You know what I think is the most adorable thing about me? And by 'most' I mean 'kind of' and by 'adorable' I mean 'maybe a little bit pathetic'?
I get really excited as my page views on the ol' blogster (this thing, this thing you're on right now) go up and up. Then I realise it's me. It's just me. I end up rereading my own posts and making small changes to the alignment of things in the layout and checking and making sure that a new post looks okay and proofing it, so the page views just tiiiiiick slowly up and I'm like, freaking out that REAL PEOPLE are REALLY LOOKING at my REAL BLOG. But they're not. It's me. Hello, me!
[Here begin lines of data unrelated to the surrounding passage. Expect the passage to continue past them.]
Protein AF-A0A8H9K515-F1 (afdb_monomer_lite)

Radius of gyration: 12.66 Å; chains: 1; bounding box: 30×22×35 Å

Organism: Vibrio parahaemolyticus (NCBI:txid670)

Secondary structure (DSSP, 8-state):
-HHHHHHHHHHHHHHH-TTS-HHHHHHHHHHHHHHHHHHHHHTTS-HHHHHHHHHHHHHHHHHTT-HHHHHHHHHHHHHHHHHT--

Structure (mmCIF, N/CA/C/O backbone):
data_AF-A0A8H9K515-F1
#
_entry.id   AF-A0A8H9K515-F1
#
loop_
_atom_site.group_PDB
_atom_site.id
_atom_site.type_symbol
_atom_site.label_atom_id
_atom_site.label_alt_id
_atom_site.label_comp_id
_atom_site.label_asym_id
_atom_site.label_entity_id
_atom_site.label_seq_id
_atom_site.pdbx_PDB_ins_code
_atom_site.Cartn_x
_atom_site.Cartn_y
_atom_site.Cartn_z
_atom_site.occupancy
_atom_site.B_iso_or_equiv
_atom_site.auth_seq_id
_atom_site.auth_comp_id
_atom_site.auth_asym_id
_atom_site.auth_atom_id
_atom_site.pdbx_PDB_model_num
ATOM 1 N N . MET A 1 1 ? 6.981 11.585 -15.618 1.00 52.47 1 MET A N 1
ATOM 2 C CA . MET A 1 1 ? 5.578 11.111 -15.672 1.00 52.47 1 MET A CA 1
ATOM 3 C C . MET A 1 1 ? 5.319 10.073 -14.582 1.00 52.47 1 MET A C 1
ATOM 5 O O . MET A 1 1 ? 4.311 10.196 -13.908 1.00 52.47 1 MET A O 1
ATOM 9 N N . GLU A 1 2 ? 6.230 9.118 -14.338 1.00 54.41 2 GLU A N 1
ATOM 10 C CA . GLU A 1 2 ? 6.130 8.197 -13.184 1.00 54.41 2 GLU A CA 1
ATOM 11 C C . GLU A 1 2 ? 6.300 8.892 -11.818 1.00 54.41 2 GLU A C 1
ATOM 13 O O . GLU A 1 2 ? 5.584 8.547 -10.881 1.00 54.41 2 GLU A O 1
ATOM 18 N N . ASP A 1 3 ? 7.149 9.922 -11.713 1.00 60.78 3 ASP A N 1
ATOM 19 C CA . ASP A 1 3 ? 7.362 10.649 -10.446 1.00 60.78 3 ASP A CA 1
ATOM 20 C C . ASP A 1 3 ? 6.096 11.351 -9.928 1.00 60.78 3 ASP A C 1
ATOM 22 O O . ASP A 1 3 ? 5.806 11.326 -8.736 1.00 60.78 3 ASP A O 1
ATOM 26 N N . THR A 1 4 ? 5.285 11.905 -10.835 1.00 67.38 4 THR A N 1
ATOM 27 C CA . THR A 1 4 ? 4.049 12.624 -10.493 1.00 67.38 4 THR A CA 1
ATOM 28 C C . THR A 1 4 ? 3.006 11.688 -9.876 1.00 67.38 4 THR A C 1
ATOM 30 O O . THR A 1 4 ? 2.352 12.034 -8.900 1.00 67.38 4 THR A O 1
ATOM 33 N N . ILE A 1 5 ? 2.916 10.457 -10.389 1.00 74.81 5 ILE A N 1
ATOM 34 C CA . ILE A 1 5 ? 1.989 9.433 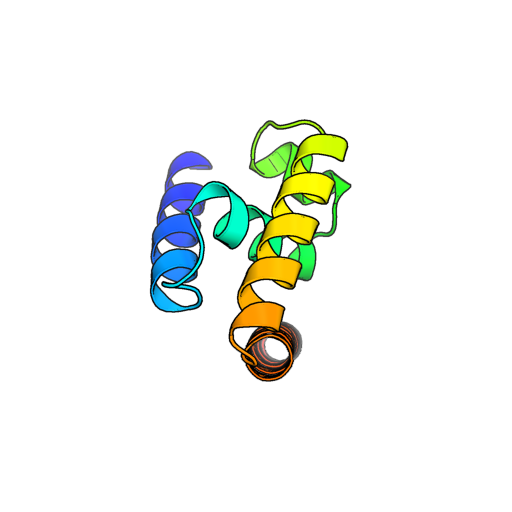-9.888 1.00 74.81 5 ILE A CA 1
ATOM 35 C C . ILE A 1 5 ? 2.390 8.989 -8.477 1.00 74.81 5 ILE A C 1
ATOM 37 O O . ILE A 1 5 ? 1.532 8.770 -7.623 1.00 74.81 5 ILE A O 1
ATOM 41 N N . ILE A 1 6 ? 3.693 8.854 -8.215 1.00 78.44 6 ILE A N 1
ATOM 42 C CA . ILE A 1 6 ? 4.198 8.479 -6.891 1.00 78.44 6 ILE A CA 1
ATOM 43 C C . ILE A 1 6 ? 3.872 9.559 -5.857 1.00 78.44 6 ILE A C 1
ATOM 45 O O . ILE A 1 6 ? 3.462 9.217 -4.747 1.00 78.44 6 ILE A O 1
ATOM 49 N N . ASP A 1 7 ? 4.013 10.835 -6.207 1.00 82.12 7 ASP A N 1
ATOM 50 C CA . ASP A 1 7 ? 3.691 11.933 -5.295 1.00 82.12 7 ASP A CA 1
ATOM 51 C C . ASP A 1 7 ? 2.185 12.029 -5.009 1.00 82.12 7 ASP A C 1
ATOM 53 O O . ASP A 1 7 ? 1.796 12.169 -3.846 1.00 82.12 7 ASP A O 1
ATOM 57 N N . ASP A 1 8 ? 1.330 11.805 -6.009 1.00 78.56 8 ASP A N 1
ATOM 58 C CA . ASP A 1 8 ? -0.119 11.700 -5.797 1.00 78.56 8 ASP A CA 1
ATOM 59 C C . ASP A 1 8 ? -0.471 10.526 -4.865 1.00 78.56 8 ASP A C 1
ATOM 61 O O . ASP A 1 8 ? -1.275 10.663 -3.936 1.00 78.56 8 ASP A O 1
ATOM 65 N N . ILE A 1 9 ? 0.177 9.369 -5.049 1.00 79.81 9 ILE A N 1
ATOM 66 C CA . ILE A 1 9 ? 0.010 8.202 -4.170 1.00 79.81 9 ILE A CA 1
ATOM 67 C C . ILE A 1 9 ? 0.439 8.536 -2.736 1.00 79.81 9 ILE A C 1
ATOM 69 O O . ILE A 1 9 ? -0.254 8.153 -1.790 1.00 79.81 9 ILE A O 1
ATOM 73 N N . LYS A 1 10 ? 1.549 9.256 -2.536 1.00 83.75 10 LYS A N 1
ATOM 74 C CA . LYS A 1 10 ? 1.978 9.688 -1.196 1.00 83.75 10 LYS A CA 1
ATOM 75 C C . LYS A 1 10 ? 0.908 10.543 -0.526 1.00 83.75 10 LYS A C 1
ATOM 77 O O . LYS A 1 10 ? 0.526 10.246 0.603 1.00 83.75 10 LYS A O 1
ATOM 82 N N . VAL A 1 11 ? 0.373 11.545 -1.221 1.00 82.38 11 VAL A N 1
ATOM 83 C CA . VAL A 1 11 ? -0.674 12.420 -0.670 1.00 82.38 11 VAL A CA 1
ATOM 84 C C . VAL A 1 11 ? -1.920 11.613 -0.304 1.00 82.38 11 VAL A C 1
ATOM 86 O O . VAL A 1 11 ? -2.415 11.704 0.819 1.00 82.38 11 VAL A O 1
ATOM 89 N N . ILE A 1 12 ? -2.396 10.757 -1.212 1.00 79.69 12 ILE A N 1
ATOM 90 C CA . ILE A 1 12 ? -3.580 9.922 -0.975 1.00 79.69 12 ILE A CA 1
ATOM 91 C C . ILE A 1 12 ? -3.364 8.986 0.218 1.00 79.69 12 ILE A C 1
ATOM 93 O O . ILE A 1 12 ? -4.247 8.844 1.063 1.00 79.69 12 ILE A O 1
ATOM 97 N N . THR A 1 13 ? -2.199 8.345 0.304 1.00 83.56 13 THR A N 1
ATOM 98 C CA . THR A 1 13 ? -1.897 7.400 1.387 1.00 83.56 13 THR A CA 1
ATOM 99 C C . THR A 1 13 ? -1.777 8.086 2.739 1.00 83.56 13 THR A C 1
ATOM 101 O O . THR A 1 13 ? -2.226 7.510 3.721 1.00 83.56 13 THR A O 1
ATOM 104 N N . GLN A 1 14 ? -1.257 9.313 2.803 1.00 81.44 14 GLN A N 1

Stop getting excited about the presence of yourself, you dork! No one will notice or care that the alignment of the 'Who's that girl?' box has changed by ten pixels!
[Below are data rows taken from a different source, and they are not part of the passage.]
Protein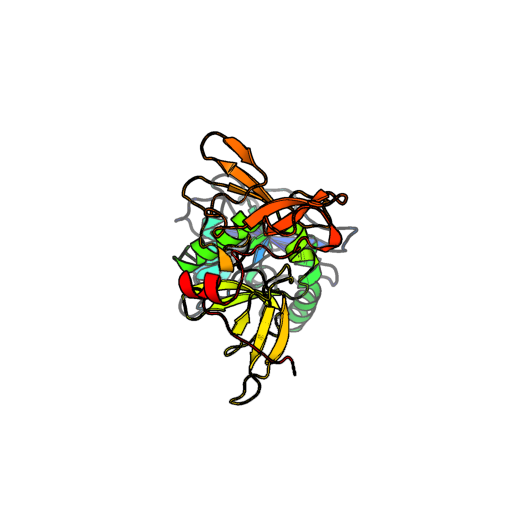 AF-A0A8H6NPF8-F1 (afdb_monomer_lite)

pLDDT: mean 81.61, std 13.08, range [40.59, 96.62]

Foldseek 3Di:
DAADDDDDADLQKWKKWWWAAAALPDATETEIEIAGHDPPPGDDAAEEEAEDQADQPDFGKYKYFDYYHDPVDQDPPPTDDIHIATGHPLVSNVSSVVHHHHGIHIYDDLSPTFPPVDPVRSVSVVVCVVVVQVNYPHYDYRPPDCPPLNVLVVVQVVLCVQVCVVQCVPADQWDWDADPVGFIKIWHPQDDPQWDWDDDVPDQFIWTWHDDPPDLETATPGGMDTPCPHPPCLQQNDAPPQKDKDFDPPDPVRQIWIAHNVGDIDSDRPSDDDADPQKDWDAPPVRQIWMAGVVQPPDPVRTDSDRPCRPPVNSVVVVRDDDDGHYD

Sequence (328 aa):
MPDYEYLPLGSNEIRRLILFPGSVEDPLEARVVHDIFEPPHTVPQYEALSYVWGSQETPETLTVFGDTTYDGSPDRSSLRGAGSIPLGQNLATALRHLRRKSEGRVIWCDAVCINQRDVEERSVQVQRMKDIYRVSERVVAWLDHGGKETRRAMQIISQTKWDADRLLLNLPNSALFKTDDGRFGLGTEEACEGDEIFVIPGNFDPLILRPVGDSRYYNIVGPCFMSSLMWSEAAWGPLPEGWKVKMISGDPARVYEYTDPDGRTTRQDPRRGPLPPGWDETTHSDGKLAWYKLEDKETEDMWDRTDPRLTPDNLRARGVKVERLILA

InterPro domains:
  IPR001202 WW domain [PS50020] (237-272)
  IPR001202 WW domain [PS50020] (273-308)
  IPR010730 Heterokaryon incompatibility [PF06985] (46-165)
  IPR052895 Heterokaryon Regulation/Transcriptional Modulator [PTHR24148] (2-160)

Organism: NCBI:txid2175873

Radius of gyration: 26.95 Å; chains: 1; bounding box: 58×50×82 Å

Structure (mmCIF, N/CA/C/O backbone):
data_AF-A0A8H6NPF8-F1
#
_entry.id   AF-A0A8H6NPF8-F1
#
loop_
_atom_site.group_PDB
_atom_site.id
_atom_site.type_symbol
_atom_site.label_atom_id
_atom_site.label_alt_id
_atom_site.label_comp_id
_atom_site.label_asym_id
_atom_site.label_entity_id
_atom_site.label_seq_id
_atom_site.pdbx_PDB_ins_code
_atom_site.Cartn_x
_atom_site.Cartn_y
_atom_site.Cartn_z
_atom_site.occupancy
_atom_site.B_iso_or_equiv
_atom_site.auth_seq_id
_atom_site.auth_comp_id
_atom_site.auth_asym_id
_atom_site.auth_atom_id
_atom_site.pdbx_PDB_model_num
ATOM 1 N N . MET A 1 1 ? 10.522 -3.864 -36.826 1.00 77.56 1 MET A N 1
ATOM 2 C CA . MET A 1 1 ? 11.696 -3.756 -35.937 1.00 77.56 1 MET A CA 1
ATOM 3 C C . MET A 1 1 ? 12.017 -5.163 -35.458 1.00 77.56 1 MET A C 1
ATOM 5 O O . MET A 1 1 ? 11.048 -5.894 -35.289 1.00 77.56 1 MET A O 1
ATOM 9 N N . PRO A 1 2 ? 13.286 -5.594 -35.350 1.00 89.06 2 PRO A N 1
ATOM 10 C CA . PRO A 1 2 ? 13.581 -6.923 -34.817 1.00 89.06 2 PRO A CA 1
ATOM 11 C C . PRO A 1 2 ? 13.171 -7.017 -33.343 1.00 89.06 2 PRO A C 1
ATOM 13 O O . PRO A 1 2 ? 13.026 -5.996 -32.661 1.00 89.06 2 PRO A O 1
ATOM 16 N N . ASP A 1 3 ? 12.991 -8.239 -32.856 1.00 90.75 3 ASP A N 1
ATOM 17 C CA . ASP A 1 3 ? 12.876 -8.496 -31.424 1.00 90.75 3 ASP A CA 1
ATOM 18 C C . ASP A 1 3 ? 14.145 -8.017 -30.714 1.00 90.75 3 ASP A C 1
ATOM 20 O O . ASP A 1 3 ? 15.245 -8.078 -31.264 1.00 90.75 3 ASP A O 1
ATOM 24 N N . TYR A 1 4 ? 13.989 -7.503 -29.499 1.00 91.56 4 TYR A N 1
ATOM 25 C CA . TYR A 1 4 ? 15.135 -7.162 -28.670 1.00 91.56 4 TYR A CA 1
ATOM 26 C C . TYR A 1 4 ? 15.875 -8.428 -28.221 1.00 91.56 4 TYR A C 1
ATOM 28 O O . TYR A 1 4 ? 15.268 -9.355 -27.681 1.00 91.56 4 TYR A O 1
ATOM 36 N N . GLU A 1 5 ? 17.189 -8.454 -28.444 1.00 90.19 5 GLU A N 1
ATOM 37 C CA . GLU A 1 5 ? 18.081 -9.527 -28.008 1.00 90.19 5 GLU A CA 1
ATOM 38 C C . GLU A 1 5 ? 18.828 -9.087 -26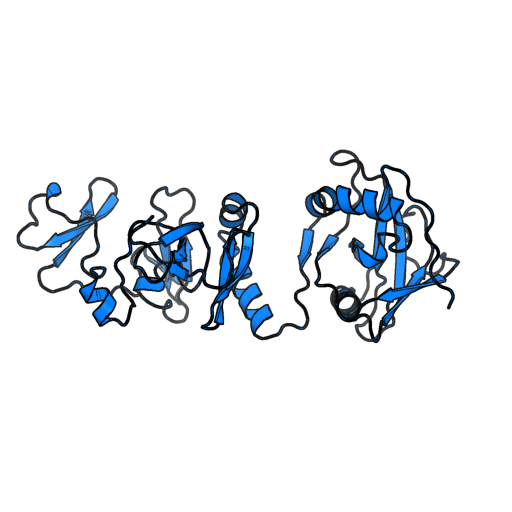.746 1.00 90.19 5 GLU A C 1
ATOM 40 O O . GLU A 1 5 ? 19.567 -8.103 -26.761 1.00 90.19 5 GLU A O 1
ATOM 45 N N . TYR A 1 6 ? 18.620 -9.822 -25.655 1.00 91.00 6 TYR A N 1
ATOM 46 C CA . TYR A 1 6 ? 19.263 -9.577 -24.367 1.00 91.00 6 TYR A CA 1
ATOM 47 C C . TYR A 1 6 ? 20.710 -10.084 -24.357 1.00 91.00 6 TYR A C 1
ATOM 49 O O . TYR A 1 6 ? 20.969 -11.212 -24.785 1.00 91.00 6 TYR A O 1
ATOM 57 N N . LEU A 1 7 ? 21.642 -9.309 -23.795 1.00 90.25 7 LEU A N 1
ATOM 58 C CA . LEU A 1 7 ? 22.970 -9.815 -23.445 1.00 90.25 7 LEU A CA 1
ATOM 59 C C . LEU A 1 7 ? 22.893 -10.614 -22.140 1.00 90.25 7 LEU A C 1
ATOM 61 O O . LEU A 1 7 ? 22.222 -10.164 -21.218 1.00 90.25 7 LEU A O 1
ATOM 65 N N . PRO A 1 8 ? 23.579 -11.760 -21.998 1.00 90.50 8 PRO A N 1
ATOM 66 C CA . PRO A 1 8 ? 23.531 -12.550 -20.767 1.00 90.50 8 PRO A CA 1
ATOM 67 C C . PRO A 1 8 ? 23.938 -11.744 -19.524 1.00 90.50 8 PRO A C 1
ATOM 69 O O . PRO A 1 8 ? 24.902 -10.980 -19.572 1.00 90.50 8 PRO A O 1
ATOM 72 N N . LEU A 1 9 ? 23.229 -11.941 -18.409 1.00 91.56 9 LEU A N 1
ATOM 73 C CA . LEU A 1 9 ? 23.599 -11.367 -17.111 1.00 91.56 9 LEU A CA 1
ATOM 74 C C . LEU A 1 9 ? 24.633 -12.231 -16.387 1.00 91.56 9 LEU A C 1
ATOM 76 O O . LEU A 1 9 ? 24.530 -13.459 -16.360 1.00 91.56 9 LEU A O 1
ATOM 80 N N . GLY A 1 10 ? 25.578 -11.582 -15.711 1.00 88.19 10 GLY A N 1
ATOM 81 C CA . GLY A 1 10 ? 26.377 -12.215 -14.666 1.00 88.19 10 GLY A CA 1
ATOM 82 C C . GLY A 1 10 ? 25.532 -12.601 -13.443 1.00 88.19 10 GLY A C 1
ATOM 83 O O . GLY A 1 10 ? 24.456 -12.051 -13.201 1.00 88.19 10 GLY A O 1
ATOM 84 N N . SER A 1 11 ? 26.043 -13.513 -12.607 1.00 85.12 11 SER A N 1
ATOM 85 C CA . SER A 1 11 ? 25.333 -14.004 -11.409 1.00 85.12 11 SER A CA 1
ATOM 86 C C . SER A 1 11 ? 24.931 -12.894 -10.434 1.00 85.12 11 SER A C 1
ATOM 88 O O . SER A 1 11 ? 23.925 -13.011 -9.735 1.00 85.12 11 SER A O 1
ATOM 90 N N . ASN A 1 12 ? 25.709 -11.809 -10.407 1.00 90.31 12 ASN A N 1
ATOM 91 C CA . ASN A 1 12 ? 25.505 -10.675 -9.517 1.00 90.31 12 ASN A CA 1
ATOM 92 C C . ASN A 1 12 ? 24.941 -9.460 -10.255 1.00 90.31 12 ASN A C 1
ATOM 94 O O . ASN A 1 12 ? 24.903 -8.386 -9.678 1.00 90.31 12 ASN A O 1
ATOM 98 N N . GLU A 1 13 ? 24.437 -9.589 -11.480 1.00 92.62 13 GLU A N 1
ATOM 99 C CA . GLU A 1 13 ? 23.979 -8.440 -12.270 1.00 92.62 13 GLU A CA 1
ATOM 100 C C . GLU A 1 13 ? 22.455 -8.355 -12.351 1.00 92.62 13 GLU A C 1
ATOM 102 O O . GLU A 1 13 ? 21.755 -9.371 -12.343 1.00 92.62 13 GLU A O 1
ATOM 107 N N . ILE A 1 14 ? 21.930 -7.137 -12.438 1.00 94.69 14 ILE A N 1
ATOM 108 C CA . ILE A 1 14 ? 20.536 -6.874 -12.811 1.00 94.69 14 ILE A CA 1
ATOM 109 C C . ILE A 1 14 ? 20.508 -5.958 -14.029 1.00 94.69 14 ILE A C 1
ATOM 111 O O . ILE A 1 14 ? 21.463 -5.218 -14.277 1.00 94.69 14 ILE A O 1
ATOM 115 N N . ARG A 1 15 ? 19.380 -5.950 -14.746 1.00 94.25 15 ARG A N 1
ATOM 116 C CA . ARG A 1 15 ? 19.097 -4.891 -15.718 1.00 94.25 15 ARG A CA 1
ATOM 117 C C . ARG A 1 15 ? 18.221 -3.813 -15.115 1.00 94.25 15 ARG A C 1
ATOM 119 O O . ARG A 1 15 ? 17.313 -4.116 -14.345 1.00 94.25 15 ARG A O 1
ATOM 126 N N . ARG A 1 16 ? 18.427 -2.567 -15.524 1.00 93.81 16 ARG A N 1
ATOM 127 C CA . ARG A 1 16 ? 17.495 -1.458 -15.280 1.00 93.81 16 ARG A CA 1
ATOM 128 C C . ARG A 1 16 ? 17.011 -0.878 -16.598 1.00 93.81 16 ARG A C 1
ATOM 130 O O . ARG A 1 16 ? 17.726 -0.885 -17.597 1.00 93.81 16 ARG A O 1
ATOM 137 N N . LEU A 1 17 ? 15.794 -0.354 -16.577 1.00 94.94 17 LEU A N 1
ATOM 138 C CA . LEU A 1 17 ? 15.176 0.360 -17.679 1.00 94.94 17 LEU A CA 1
ATOM 139 C C . LEU A 1 17 ? 15.347 1.866 -17.473 1.00 94.94 17 LEU A C 1
ATOM 141 O O . LEU A 1 17 ? 14.836 2.431 -16.510 1.00 94.94 17 LEU A O 1
ATOM 145 N N . ILE A 1 18 ? 16.016 2.536 -18.400 1.00 94.12 18 ILE A N 1
ATOM 146 C CA . ILE A 1 18 ? 16.056 3.995 -18.478 1.00 94.12 18 ILE A CA 1
ATOM 147 C C . ILE A 1 18 ? 14.988 4.420 -19.478 1.00 94.12 18 ILE A C 1
ATOM 149 O O . ILE A 1 18 ? 15.216 4.433 -20.686 1.00 94.12 18 ILE A O 1
ATOM 153 N N . LEU A 1 19 ? 13.805 4.742 -18.963 1.00 95.38 19 LEU A N 1
ATOM 154 C CA . LEU A 1 19 ? 12.686 5.235 -19.753 1.00 95.38 19 LEU A CA 1
ATOM 155 C C . LEU A 1 19 ? 12.986 6.656 -20.236 1.00 95.38 19 LEU A C 1
ATOM 157 O O . LEU A 1 19 ? 13.248 7.543 -19.417 1.00 95.38 19 LEU A O 1
ATOM 161 N N . PHE A 1 20 ? 12.944 6.882 -21.547 1.00 94.19 20 PHE A N 1
ATOM 162 C CA . PHE A 1 20 ? 13.238 8.192 -22.121 1.00 94.19 20 PHE A CA 1
ATOM 163 C C . PHE A 1 20 ? 12.106 9.200 -21.890 1.00 94.19 20 PHE A C 1
ATOM 165 O O . PHE A 1 20 ? 10.939 8.812 -21.760 1.00 94.19 20 PHE A O 1
ATOM 172 N N . PRO A 1 21 ? 12.435 10.504 -21.818 1.00 94.50 21 PRO A N 1
ATOM 173 C CA . PRO A 1 21 ? 11.435 11.540 -21.632 1.00 94.50 21 PRO A CA 1
ATOM 174 C C . PRO A 1 21 ? 10.505 11.676 -22.836 1.00 94.50 21 PRO A C 1
ATOM 176 O O . PRO A 1 21 ? 10.890 11.412 -23.972 1.00 94.50 21 PRO A O 1
ATOM 179 N N . GLY A 1 22 ? 9.279 12.129 -22.586 1.00 93.94 22 GLY A N 1
ATOM 180 C CA . GLY A 1 22 ? 8.274 12.331 -23.630 1.00 93.94 22 GLY A CA 1
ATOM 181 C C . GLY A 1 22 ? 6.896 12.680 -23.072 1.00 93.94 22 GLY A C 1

There is actually an option (I think) to exclude your own page views from the count, but the thought of how much my total number of views will go down TERRIFIES ME. Which is super dumb because I actually don't really care? This is a kinda journalling thing for me that I like sharing with my friends and whatever, but I don't care about getting more views? In fact, getting a whole bunch more would actually probably freak me the crap out. But it's this awful reward thing that internet teaches you to want, that views is the PRIZE and everyone should want it. And I don't want to want it!
Dem views doe.
I was going to write "On another note" and then keep writing things, but I realised I'm already tapped for creativity, which is only going to get worse as the month goes on, so NO MORE THAN ONE TOPIC PER POST is a rule a probably won't stick to but should try to.